Department of Medical Statistics, School of Public Health, Sun Yat-sen University, Guangzhou 510080, Guangdong, China.
Sun Yat-sen Center for Migrant Health Policy, Sun Yat-sen University, Guangzhou 510080, Guangdong, China.
Int J Environ Res Public Health. 2020 Jan 28;17(3):800. doi: 10.3390/ijerph17030800.
We aimed to assess the cost-effectiveness of (1) treating acute hepatitis C virus (HCV) vs deferring treatment until the chronic phase and (2) treating all chronic patients vs only those with advanced fibrosis; among Chinese genotype 1b treatment-naïve patients who injected drugs (PWID), using a combination Daclatasvir (DCV) plus Asunaprevir (ASV) regimen and a Peg-interferon (PegIFN)-based regimen, respectively. A decision-analytical model including the risk of HCV reinfection simulated lifetime costs and quality-adjusted life-years (QALYs) of three treatment timings, under the DCV+ASV and PegIFN regimen, respectively: Treating acute infection ("Treat at acute"), treating chronic patients of all fibrosis stages ("Treat at F0 (no fibrosis)"), treating only advanced-stage fibrosis patients ("Treat at F3 (numerous septa without cirrhosis)"). Incremental cost-effectiveness ratios (ICERs) were used to compare scenarios. "Treat at acute" compared with "Treat at F0" was cost-saving (cost: DCV+ASV regimen-US$14,486.975 vs US$16,224.250; PegIFN-based regimen-US$19,734.794 vs US$22,101.584) and more effective (QALY: DCV+ASV regimen-14.573 vs 14.566; PegIFN-based regimen-14.148 vs 14.116). Compared with "Treat at F3"; "Treat at F0" exhibited an ICER of US$3780.20/QALY and US$15,145.98/QALY under the DCV+ASV regimen and PegIFN-based regimen; respectively. Treatment of acute HCV infection was highly cost-effective and cost-saving compared with deferring treatment to the chronic stage; for both DCV+ASV and PegIFN-based regimens. Early treatment for chronic patients with DCV+ASV regimen was highly cost-effective.

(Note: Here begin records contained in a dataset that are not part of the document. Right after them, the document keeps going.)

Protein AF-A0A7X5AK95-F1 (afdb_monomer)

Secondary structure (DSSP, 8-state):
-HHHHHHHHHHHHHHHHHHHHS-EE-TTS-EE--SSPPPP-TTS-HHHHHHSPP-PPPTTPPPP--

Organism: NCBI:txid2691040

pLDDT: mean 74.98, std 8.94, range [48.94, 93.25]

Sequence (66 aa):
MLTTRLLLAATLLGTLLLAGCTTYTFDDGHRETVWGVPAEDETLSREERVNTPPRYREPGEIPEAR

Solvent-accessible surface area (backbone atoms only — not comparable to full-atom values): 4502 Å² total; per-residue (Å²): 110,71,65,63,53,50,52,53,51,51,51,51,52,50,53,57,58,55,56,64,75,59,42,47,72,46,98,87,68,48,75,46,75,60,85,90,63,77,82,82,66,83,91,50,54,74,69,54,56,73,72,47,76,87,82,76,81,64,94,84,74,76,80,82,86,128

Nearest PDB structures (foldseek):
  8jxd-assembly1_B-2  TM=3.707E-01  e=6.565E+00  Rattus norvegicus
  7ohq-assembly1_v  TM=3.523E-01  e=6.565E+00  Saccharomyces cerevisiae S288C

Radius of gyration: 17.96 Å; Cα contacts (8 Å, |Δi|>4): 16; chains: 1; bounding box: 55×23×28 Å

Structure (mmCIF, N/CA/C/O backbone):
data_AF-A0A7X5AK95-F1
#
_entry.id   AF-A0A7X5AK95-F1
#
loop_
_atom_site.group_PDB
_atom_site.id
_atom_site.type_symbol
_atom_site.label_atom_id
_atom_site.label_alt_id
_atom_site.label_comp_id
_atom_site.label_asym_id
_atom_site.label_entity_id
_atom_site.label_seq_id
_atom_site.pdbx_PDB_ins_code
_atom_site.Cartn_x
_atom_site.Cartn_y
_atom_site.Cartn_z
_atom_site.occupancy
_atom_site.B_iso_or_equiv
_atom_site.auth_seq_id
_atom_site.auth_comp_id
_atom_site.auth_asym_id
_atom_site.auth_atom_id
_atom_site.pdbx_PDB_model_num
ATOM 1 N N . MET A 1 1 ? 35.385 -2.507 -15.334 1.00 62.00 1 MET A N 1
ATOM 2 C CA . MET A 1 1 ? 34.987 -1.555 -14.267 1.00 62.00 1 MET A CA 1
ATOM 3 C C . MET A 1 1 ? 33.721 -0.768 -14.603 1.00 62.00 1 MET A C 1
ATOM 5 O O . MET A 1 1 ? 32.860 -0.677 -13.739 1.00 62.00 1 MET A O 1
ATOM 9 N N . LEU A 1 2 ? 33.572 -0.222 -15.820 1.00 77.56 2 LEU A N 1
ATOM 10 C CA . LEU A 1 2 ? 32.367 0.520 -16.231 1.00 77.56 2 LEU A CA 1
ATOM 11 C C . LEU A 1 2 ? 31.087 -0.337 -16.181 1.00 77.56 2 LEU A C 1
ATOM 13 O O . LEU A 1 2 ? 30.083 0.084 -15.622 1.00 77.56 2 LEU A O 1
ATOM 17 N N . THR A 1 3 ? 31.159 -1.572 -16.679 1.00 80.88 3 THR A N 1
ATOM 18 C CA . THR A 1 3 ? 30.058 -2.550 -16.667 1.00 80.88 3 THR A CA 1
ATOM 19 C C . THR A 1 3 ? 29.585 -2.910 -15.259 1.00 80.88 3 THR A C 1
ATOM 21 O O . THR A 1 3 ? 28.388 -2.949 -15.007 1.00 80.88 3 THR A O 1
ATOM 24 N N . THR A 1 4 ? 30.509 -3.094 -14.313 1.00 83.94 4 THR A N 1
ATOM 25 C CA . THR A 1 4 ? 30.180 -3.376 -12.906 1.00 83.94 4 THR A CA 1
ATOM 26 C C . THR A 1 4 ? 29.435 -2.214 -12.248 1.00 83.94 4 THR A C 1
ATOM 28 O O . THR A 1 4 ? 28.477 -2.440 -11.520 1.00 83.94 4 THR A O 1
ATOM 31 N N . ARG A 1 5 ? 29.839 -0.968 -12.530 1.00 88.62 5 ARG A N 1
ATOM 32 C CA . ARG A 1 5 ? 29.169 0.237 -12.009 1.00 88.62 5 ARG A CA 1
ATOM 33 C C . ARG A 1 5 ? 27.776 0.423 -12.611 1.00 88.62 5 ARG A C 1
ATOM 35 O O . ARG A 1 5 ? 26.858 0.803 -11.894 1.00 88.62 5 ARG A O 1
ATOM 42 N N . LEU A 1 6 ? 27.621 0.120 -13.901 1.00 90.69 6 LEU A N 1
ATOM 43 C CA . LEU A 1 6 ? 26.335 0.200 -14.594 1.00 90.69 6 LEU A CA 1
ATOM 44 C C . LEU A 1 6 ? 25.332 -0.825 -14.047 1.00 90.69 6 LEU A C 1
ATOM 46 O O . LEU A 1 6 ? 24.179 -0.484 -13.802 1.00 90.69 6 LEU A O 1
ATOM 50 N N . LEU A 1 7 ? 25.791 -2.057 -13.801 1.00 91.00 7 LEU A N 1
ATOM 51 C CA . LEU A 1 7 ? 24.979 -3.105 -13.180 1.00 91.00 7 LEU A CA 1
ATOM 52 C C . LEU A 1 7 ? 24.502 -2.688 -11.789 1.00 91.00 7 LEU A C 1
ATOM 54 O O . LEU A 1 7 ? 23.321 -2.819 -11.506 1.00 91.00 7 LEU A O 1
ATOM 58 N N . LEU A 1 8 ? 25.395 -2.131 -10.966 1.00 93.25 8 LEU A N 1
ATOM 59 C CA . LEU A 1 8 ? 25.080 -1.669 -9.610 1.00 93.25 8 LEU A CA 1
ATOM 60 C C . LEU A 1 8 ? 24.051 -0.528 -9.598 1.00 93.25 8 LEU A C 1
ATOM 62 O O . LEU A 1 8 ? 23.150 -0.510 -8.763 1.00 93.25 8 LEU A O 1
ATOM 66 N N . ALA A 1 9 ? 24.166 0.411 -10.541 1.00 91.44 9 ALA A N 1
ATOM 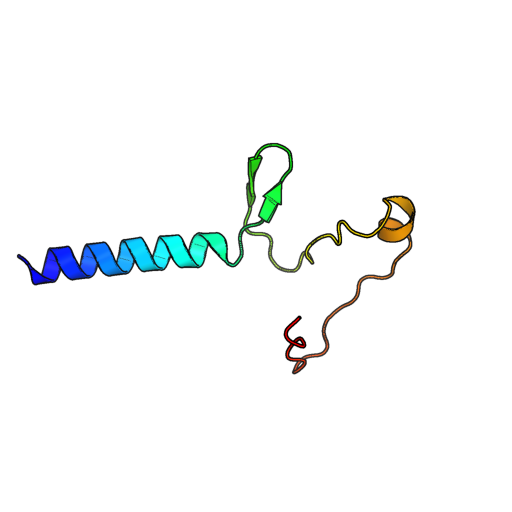67 C CA . ALA A 1 9 ? 23.199 1.493 -10.703 1.00 91.44 9 ALA A CA 1
ATOM 68 C C . ALA A 1 9 ? 21.824 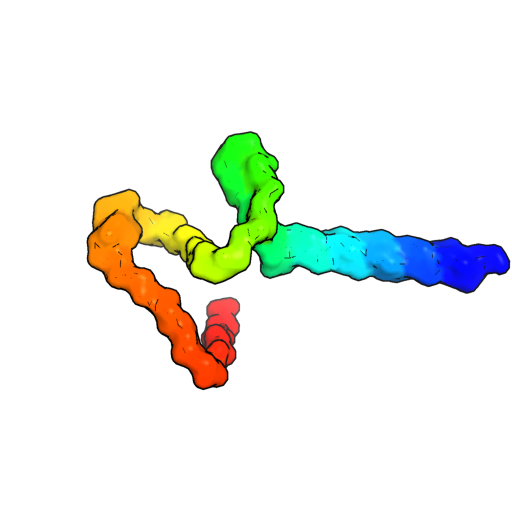0.970 -11.151 1.00 91.44 9 ALA A C 1
ATOM 70 O O . ALA A 1 9 ? 20.803 1.420 -10.637 1.00 91.44 9 ALA A O 1
ATOM 71 N N . ALA A 1 10 ? 21.793 -0.003 -12.067 1.00 91.19 10 ALA A N 1
ATOM 72 C CA . ALA A 1 10 ? 20.555 -0.617 -12.538 1.00 91.19 10 ALA A CA 1
ATOM 73 C C . ALA A 1 10 ? 19.836 -1.406 -11.431 1.00 91.19 10 ALA A C 1
ATOM 75 O O . ALA A 1 10 ? 18.619 -1.284 -11.301 1.00 91.19 10 ALA A O 1
ATOM 76 N N . THR A 1 11 ? 20.562 -2.160 -10.595 1.00 89.12 11 THR A N 1
ATOM 77 C CA . THR A 1 11 ? 19.957 -2.844 -9.439 1.00 89.12 11 THR A CA 1
ATOM 78 C C . THR A 1 11 ? 19.436 -1.860 -8.404 1.00 89.12 11 THR A C 1
ATOM 80 O O . THR A 1 11 ? 18.308 -2.028 -7.951 1.00 89.12 11 THR A O 1
ATOM 83 N N . LEU A 1 12 ? 20.201 -0.815 -8.067 1.00 88.81 12 LEU A N 1
ATOM 84 C CA . LEU A 1 12 ? 19.749 0.222 -7.132 1.00 88.81 12 LEU A CA 1
ATOM 85 C C . LEU A 1 12 ? 18.475 0.909 -7.624 1.00 88.81 12 LEU A C 1
ATOM 87 O O . LEU A 1 12 ? 17.496 0.991 -6.882 1.00 88.81 12 LEU A O 1
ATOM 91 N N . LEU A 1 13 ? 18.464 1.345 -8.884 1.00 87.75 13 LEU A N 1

(1) 治疗急性丙型肝炎病毒(HCV)与延迟至慢性期治疗,以及 (2) 治疗所有慢性患者与仅治疗晚期纤维化患者;分别使用达卡他韦(DCV)加asunaprevir(ASV)联合方案和聚乙二醇干扰素(PegIFN)为基础的方案治疗中国基因型 1b 初治的静脉注射吸毒者(PWID)。一个决策分析模型包括 HCV 再感染风险,模拟了三种治疗时间的终生成本和质量调整生命年(QALY),分别为:治疗急性感染(“在急性时治疗”)、治疗所有纤维化阶段的慢性患者(“在 F0 时治疗(无纤维化)”)和仅治疗晚期纤维化患者(“在 F3 时治疗(无肝硬化的大量间隔)”)。增量成本效益比(ICER)用于比较方案。与“在 F0 时治疗”相比,“在急性时治疗”具有成本效益(成本:DCV+ASV 方案-14486.975 美元 vs 16224.250 美元;PegIFN 方案-19734.794 美元 vs 22101.584 美元)且更有效(QALY:DCV+ASV 方案-14.573 vs 14.566;PegIFN 方案-14.148 vs 14.116)。与“在 F3 时治疗”相比,“在 F0 时治疗”下,DCV+ASV 方案和 PegIFN 方案的 ICER 分别为每 QALY3780.20 美元和 15145.98 美元。与延迟至慢性期治疗相比,使用 DCV+ASV 方案和 PegIFN 方案治疗急性 HCV 感染具有高度成本效益和成本节约性。对于 DCV+ASV 方案和 PegIFN 方案,早期治疗慢性患者具有高度成本效益。